(Collection entries)
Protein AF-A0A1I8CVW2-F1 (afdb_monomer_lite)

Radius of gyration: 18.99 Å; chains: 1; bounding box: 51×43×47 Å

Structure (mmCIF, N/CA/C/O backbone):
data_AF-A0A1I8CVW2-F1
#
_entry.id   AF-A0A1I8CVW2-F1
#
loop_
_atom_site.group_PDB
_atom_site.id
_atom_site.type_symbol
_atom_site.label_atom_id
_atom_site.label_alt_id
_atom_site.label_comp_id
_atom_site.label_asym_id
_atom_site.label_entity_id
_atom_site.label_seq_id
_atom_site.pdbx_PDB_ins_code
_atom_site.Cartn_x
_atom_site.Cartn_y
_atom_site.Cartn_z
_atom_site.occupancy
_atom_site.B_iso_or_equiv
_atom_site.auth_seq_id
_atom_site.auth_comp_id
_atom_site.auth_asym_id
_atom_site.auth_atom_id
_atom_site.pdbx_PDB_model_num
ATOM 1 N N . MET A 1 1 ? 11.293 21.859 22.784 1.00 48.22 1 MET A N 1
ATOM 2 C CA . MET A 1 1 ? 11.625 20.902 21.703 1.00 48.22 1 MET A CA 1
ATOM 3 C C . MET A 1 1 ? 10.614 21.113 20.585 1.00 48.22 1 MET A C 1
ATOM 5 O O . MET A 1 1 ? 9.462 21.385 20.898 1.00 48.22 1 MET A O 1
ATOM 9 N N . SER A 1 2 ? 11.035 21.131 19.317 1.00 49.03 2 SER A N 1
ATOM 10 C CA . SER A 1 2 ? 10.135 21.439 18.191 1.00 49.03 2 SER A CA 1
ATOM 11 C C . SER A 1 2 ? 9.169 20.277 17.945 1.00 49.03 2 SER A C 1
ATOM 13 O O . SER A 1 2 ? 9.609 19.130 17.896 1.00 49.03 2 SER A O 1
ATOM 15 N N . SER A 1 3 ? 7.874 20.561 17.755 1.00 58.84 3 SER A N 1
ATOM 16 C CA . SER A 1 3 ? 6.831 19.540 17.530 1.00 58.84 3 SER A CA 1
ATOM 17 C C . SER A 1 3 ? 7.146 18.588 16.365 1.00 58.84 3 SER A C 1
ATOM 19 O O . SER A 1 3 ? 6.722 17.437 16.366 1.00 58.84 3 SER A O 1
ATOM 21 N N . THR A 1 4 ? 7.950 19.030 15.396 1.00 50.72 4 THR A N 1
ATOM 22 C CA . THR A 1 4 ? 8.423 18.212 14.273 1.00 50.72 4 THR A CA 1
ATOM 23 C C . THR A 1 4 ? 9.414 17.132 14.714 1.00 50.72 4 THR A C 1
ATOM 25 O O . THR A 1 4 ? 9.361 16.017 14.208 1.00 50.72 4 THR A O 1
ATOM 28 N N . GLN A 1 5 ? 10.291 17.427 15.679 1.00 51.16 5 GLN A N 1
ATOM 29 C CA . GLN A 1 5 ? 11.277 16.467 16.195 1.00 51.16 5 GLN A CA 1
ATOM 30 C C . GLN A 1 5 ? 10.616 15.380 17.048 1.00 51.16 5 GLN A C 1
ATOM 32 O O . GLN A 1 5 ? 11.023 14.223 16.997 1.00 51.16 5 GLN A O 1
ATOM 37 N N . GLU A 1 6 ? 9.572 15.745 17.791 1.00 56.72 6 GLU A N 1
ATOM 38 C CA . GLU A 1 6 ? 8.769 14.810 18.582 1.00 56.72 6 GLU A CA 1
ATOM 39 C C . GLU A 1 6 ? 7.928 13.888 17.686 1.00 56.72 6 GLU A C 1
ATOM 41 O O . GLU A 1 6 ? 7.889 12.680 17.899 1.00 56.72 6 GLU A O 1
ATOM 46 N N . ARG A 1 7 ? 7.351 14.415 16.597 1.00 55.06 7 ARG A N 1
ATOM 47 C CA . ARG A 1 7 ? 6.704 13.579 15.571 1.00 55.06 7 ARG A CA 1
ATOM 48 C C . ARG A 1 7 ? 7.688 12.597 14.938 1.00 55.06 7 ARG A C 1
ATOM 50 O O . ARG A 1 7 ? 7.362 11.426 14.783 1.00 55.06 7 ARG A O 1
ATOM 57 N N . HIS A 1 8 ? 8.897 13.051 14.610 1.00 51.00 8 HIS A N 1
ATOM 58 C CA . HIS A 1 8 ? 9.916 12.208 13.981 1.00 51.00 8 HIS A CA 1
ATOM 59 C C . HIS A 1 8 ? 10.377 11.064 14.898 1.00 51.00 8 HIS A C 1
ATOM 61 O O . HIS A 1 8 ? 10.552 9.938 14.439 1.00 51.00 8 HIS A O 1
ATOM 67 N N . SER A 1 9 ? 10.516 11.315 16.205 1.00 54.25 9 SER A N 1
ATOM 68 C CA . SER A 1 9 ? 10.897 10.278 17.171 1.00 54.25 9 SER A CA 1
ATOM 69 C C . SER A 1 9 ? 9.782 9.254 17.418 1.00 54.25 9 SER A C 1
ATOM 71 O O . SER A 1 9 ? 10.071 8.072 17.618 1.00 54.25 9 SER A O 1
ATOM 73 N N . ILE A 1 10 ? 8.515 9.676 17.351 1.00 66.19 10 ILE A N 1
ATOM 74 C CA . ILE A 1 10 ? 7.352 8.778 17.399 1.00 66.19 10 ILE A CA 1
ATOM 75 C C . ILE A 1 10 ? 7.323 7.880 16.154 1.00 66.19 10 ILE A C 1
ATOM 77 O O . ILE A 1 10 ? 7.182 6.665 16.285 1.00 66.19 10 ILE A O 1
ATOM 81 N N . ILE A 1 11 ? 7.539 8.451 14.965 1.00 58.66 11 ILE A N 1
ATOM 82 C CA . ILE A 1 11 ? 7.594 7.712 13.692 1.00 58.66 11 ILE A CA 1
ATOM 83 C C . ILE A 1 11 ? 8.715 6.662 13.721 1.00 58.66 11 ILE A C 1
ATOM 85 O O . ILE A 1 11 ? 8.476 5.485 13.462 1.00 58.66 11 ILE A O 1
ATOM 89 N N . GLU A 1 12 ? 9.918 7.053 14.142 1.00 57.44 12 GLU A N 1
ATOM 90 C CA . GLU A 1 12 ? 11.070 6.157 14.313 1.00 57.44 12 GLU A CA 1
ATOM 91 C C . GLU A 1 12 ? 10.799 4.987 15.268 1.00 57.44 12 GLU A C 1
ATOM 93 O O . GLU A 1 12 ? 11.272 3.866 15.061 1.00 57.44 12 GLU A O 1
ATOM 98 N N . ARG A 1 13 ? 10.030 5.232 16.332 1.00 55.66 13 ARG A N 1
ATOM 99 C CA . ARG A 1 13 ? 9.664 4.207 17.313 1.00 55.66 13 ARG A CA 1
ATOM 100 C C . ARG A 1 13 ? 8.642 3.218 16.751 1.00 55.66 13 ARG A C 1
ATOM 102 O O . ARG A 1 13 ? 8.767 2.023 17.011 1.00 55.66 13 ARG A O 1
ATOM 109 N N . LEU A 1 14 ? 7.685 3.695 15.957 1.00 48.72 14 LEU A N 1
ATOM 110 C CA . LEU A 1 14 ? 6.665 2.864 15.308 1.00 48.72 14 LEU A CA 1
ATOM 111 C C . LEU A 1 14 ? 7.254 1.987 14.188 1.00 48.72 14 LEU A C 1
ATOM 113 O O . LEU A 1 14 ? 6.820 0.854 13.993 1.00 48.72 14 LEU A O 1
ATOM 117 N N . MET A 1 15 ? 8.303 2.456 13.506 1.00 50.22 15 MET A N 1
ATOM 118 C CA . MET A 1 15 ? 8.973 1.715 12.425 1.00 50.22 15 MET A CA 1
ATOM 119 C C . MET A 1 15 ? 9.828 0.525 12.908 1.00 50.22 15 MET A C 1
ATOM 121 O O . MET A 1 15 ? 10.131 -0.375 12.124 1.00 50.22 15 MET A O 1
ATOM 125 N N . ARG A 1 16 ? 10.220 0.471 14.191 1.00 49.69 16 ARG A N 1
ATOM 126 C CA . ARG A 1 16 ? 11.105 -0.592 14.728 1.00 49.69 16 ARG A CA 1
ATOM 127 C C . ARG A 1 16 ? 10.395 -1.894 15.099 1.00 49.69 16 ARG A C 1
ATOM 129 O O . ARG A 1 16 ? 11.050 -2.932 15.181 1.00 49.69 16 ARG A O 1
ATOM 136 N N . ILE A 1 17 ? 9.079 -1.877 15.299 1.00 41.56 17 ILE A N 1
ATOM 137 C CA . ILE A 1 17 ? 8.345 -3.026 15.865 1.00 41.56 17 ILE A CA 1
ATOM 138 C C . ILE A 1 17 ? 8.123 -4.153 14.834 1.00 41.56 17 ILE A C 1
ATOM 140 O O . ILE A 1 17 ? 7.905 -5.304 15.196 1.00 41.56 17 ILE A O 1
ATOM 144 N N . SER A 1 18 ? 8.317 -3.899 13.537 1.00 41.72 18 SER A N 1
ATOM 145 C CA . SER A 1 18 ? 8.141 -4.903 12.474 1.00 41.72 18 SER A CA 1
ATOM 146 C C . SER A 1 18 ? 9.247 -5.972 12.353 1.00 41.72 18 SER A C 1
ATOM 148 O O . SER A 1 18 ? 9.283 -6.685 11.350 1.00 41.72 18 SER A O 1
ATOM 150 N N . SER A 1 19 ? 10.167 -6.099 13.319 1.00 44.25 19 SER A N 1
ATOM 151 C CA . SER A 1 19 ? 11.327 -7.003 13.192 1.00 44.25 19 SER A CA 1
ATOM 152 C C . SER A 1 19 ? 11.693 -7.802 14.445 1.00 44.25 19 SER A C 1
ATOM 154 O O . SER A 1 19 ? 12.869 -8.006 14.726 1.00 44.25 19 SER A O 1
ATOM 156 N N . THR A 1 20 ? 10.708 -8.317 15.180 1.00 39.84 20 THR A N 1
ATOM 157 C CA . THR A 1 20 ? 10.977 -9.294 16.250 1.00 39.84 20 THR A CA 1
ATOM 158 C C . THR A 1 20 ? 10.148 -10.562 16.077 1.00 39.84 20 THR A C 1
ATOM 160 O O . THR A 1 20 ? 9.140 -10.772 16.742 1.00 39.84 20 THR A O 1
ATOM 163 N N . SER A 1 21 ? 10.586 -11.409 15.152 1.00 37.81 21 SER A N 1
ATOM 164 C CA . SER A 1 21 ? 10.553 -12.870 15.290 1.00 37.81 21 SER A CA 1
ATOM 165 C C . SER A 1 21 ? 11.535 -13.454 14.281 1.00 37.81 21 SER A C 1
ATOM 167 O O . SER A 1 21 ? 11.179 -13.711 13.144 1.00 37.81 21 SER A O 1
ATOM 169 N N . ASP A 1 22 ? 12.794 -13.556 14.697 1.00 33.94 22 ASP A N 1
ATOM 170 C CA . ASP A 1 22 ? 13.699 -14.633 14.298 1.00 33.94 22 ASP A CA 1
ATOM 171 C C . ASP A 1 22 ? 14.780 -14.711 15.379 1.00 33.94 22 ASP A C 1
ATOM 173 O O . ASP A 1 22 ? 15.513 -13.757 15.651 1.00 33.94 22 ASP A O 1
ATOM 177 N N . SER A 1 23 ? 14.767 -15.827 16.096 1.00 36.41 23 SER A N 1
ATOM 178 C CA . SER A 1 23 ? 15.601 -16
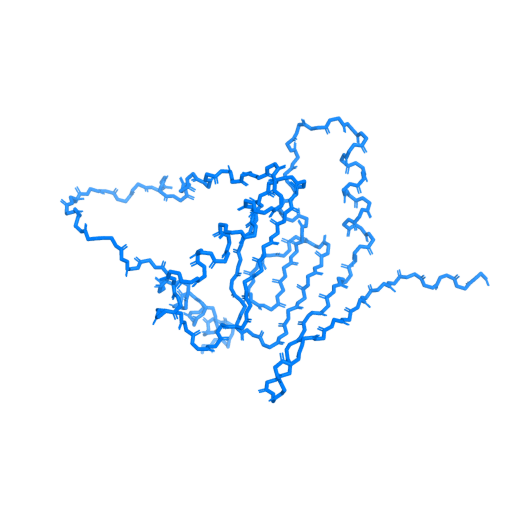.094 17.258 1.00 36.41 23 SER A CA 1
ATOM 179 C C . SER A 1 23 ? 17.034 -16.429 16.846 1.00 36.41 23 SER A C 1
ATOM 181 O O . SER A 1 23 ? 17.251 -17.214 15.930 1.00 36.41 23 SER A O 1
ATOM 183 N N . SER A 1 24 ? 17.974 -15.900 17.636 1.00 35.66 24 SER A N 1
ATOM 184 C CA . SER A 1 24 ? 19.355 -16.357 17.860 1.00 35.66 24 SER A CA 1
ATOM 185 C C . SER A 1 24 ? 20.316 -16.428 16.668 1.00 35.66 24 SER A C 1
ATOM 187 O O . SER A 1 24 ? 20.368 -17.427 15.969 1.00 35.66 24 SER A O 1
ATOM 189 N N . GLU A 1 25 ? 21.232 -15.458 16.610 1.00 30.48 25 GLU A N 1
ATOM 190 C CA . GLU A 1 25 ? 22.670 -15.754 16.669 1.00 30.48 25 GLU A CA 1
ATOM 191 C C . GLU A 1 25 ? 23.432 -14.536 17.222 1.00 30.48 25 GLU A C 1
...
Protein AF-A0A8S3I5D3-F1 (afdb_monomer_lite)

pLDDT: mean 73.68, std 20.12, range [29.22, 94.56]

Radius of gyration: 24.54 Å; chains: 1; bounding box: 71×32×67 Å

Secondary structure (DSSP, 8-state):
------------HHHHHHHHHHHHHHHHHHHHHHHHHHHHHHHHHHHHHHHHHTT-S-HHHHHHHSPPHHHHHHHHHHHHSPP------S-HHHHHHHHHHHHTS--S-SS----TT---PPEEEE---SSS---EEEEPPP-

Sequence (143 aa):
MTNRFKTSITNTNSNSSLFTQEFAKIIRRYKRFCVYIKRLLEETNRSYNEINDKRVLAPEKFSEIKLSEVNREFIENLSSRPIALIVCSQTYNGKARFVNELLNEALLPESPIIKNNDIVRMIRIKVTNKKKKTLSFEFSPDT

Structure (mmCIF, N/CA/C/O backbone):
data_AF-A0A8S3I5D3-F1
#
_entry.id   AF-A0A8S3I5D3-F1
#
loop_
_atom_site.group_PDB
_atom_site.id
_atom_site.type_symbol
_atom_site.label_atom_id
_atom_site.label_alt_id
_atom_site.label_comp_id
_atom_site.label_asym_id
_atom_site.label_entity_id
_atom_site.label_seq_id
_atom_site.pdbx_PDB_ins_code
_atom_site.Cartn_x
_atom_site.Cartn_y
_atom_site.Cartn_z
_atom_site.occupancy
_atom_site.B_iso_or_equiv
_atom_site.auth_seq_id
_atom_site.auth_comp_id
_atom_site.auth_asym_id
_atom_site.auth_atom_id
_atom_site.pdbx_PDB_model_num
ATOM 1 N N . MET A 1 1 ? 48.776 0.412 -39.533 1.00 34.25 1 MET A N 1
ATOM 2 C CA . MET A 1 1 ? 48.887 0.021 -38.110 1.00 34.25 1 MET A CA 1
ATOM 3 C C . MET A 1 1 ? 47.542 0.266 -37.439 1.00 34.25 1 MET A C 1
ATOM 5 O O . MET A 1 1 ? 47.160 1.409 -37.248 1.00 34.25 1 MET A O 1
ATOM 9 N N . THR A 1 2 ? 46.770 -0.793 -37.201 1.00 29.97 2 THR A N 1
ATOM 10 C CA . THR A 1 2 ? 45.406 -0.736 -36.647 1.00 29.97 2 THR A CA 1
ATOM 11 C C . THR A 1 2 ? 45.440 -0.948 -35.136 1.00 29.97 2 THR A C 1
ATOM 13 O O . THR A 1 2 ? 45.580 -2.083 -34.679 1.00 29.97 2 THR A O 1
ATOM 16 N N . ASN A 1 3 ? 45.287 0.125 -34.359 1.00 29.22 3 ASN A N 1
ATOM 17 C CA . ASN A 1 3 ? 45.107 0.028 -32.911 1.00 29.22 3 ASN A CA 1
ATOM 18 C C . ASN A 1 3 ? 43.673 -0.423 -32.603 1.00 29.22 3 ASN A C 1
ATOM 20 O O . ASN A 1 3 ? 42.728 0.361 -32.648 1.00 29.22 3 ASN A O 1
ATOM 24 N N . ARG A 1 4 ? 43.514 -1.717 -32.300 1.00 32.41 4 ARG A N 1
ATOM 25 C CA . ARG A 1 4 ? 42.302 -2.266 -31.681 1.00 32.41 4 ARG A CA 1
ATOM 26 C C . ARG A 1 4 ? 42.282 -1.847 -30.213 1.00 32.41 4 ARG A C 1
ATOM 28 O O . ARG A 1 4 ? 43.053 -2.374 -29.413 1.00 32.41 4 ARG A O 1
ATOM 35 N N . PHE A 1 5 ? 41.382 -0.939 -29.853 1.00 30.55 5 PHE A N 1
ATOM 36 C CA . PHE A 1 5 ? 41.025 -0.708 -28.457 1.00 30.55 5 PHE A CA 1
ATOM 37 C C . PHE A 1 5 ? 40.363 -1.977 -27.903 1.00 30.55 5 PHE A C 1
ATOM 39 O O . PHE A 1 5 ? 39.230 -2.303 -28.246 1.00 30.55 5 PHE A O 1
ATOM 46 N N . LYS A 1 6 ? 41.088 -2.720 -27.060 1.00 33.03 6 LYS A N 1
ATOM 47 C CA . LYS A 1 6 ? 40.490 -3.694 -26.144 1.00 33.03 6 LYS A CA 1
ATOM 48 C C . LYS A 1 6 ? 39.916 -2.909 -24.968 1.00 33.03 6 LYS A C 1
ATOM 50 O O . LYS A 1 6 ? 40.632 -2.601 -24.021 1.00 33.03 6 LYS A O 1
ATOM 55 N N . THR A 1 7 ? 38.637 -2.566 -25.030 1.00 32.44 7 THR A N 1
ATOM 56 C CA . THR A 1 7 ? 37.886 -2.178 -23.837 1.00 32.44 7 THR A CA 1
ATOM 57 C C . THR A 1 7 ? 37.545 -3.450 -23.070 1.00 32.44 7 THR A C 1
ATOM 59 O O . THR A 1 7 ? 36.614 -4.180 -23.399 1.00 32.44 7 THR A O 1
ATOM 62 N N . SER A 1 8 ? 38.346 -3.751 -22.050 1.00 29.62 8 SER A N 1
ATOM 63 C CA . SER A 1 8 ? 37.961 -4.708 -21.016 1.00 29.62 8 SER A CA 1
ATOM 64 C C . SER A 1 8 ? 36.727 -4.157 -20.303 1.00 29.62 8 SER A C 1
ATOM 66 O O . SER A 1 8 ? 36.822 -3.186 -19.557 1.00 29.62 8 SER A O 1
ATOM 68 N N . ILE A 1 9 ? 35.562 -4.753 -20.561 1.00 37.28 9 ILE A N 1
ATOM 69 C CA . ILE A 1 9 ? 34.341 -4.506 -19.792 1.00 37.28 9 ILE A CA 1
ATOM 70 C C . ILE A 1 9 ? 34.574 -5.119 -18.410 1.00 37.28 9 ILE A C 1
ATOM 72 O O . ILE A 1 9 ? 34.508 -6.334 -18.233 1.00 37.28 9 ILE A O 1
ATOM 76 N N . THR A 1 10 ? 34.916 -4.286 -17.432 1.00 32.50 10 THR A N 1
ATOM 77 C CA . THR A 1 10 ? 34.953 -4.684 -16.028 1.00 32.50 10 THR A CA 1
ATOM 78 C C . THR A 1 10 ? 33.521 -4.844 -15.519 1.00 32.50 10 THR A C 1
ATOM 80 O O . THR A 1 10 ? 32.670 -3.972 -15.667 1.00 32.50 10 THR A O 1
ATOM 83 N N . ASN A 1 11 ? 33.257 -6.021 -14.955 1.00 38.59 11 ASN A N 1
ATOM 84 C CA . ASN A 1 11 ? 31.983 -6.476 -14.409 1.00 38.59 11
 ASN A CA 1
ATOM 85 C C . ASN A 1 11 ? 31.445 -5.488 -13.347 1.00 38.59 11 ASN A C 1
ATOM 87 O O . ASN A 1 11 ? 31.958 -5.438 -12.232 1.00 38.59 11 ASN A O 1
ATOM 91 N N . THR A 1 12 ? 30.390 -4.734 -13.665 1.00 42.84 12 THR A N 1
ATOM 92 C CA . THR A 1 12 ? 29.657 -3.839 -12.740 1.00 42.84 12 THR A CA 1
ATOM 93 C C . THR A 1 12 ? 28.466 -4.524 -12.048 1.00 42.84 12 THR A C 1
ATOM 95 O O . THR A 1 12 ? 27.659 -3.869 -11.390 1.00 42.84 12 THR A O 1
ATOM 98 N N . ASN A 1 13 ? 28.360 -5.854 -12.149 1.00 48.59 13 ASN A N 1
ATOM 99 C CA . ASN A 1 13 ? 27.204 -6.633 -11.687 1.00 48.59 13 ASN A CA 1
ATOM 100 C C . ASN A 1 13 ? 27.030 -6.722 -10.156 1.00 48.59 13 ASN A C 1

* [Instructions for the task] From the records above, retype only the lines starting at the line that contains "ATOM 61 O O" and ending at the line that contains "ATOM 71 O O", both included.

* [Solution for this task]
ATOM 61 O O . HIS A 1 8 ? 10.552 9.938 14.439 1.00 51.00 8 HIS A O 1
ATOM 67 N N . SER A 1 9 ? 10.516 11.315 16.205 1.00 54.25 9 SER A N 1
ATOM 68 C CA . SER A 1 9 ? 10.897 10.278 17.171 1.00 54.25 9 SER A CA 1
ATOM 69 C C . SER A 1 9 ? 9.782 9.254 17.418 1.00 54.25 9 SER A C 1
ATOM 71 O O . SER A 1 9 ? 10.071 8.072 17.618 1.00 54.25 9 SER A O 1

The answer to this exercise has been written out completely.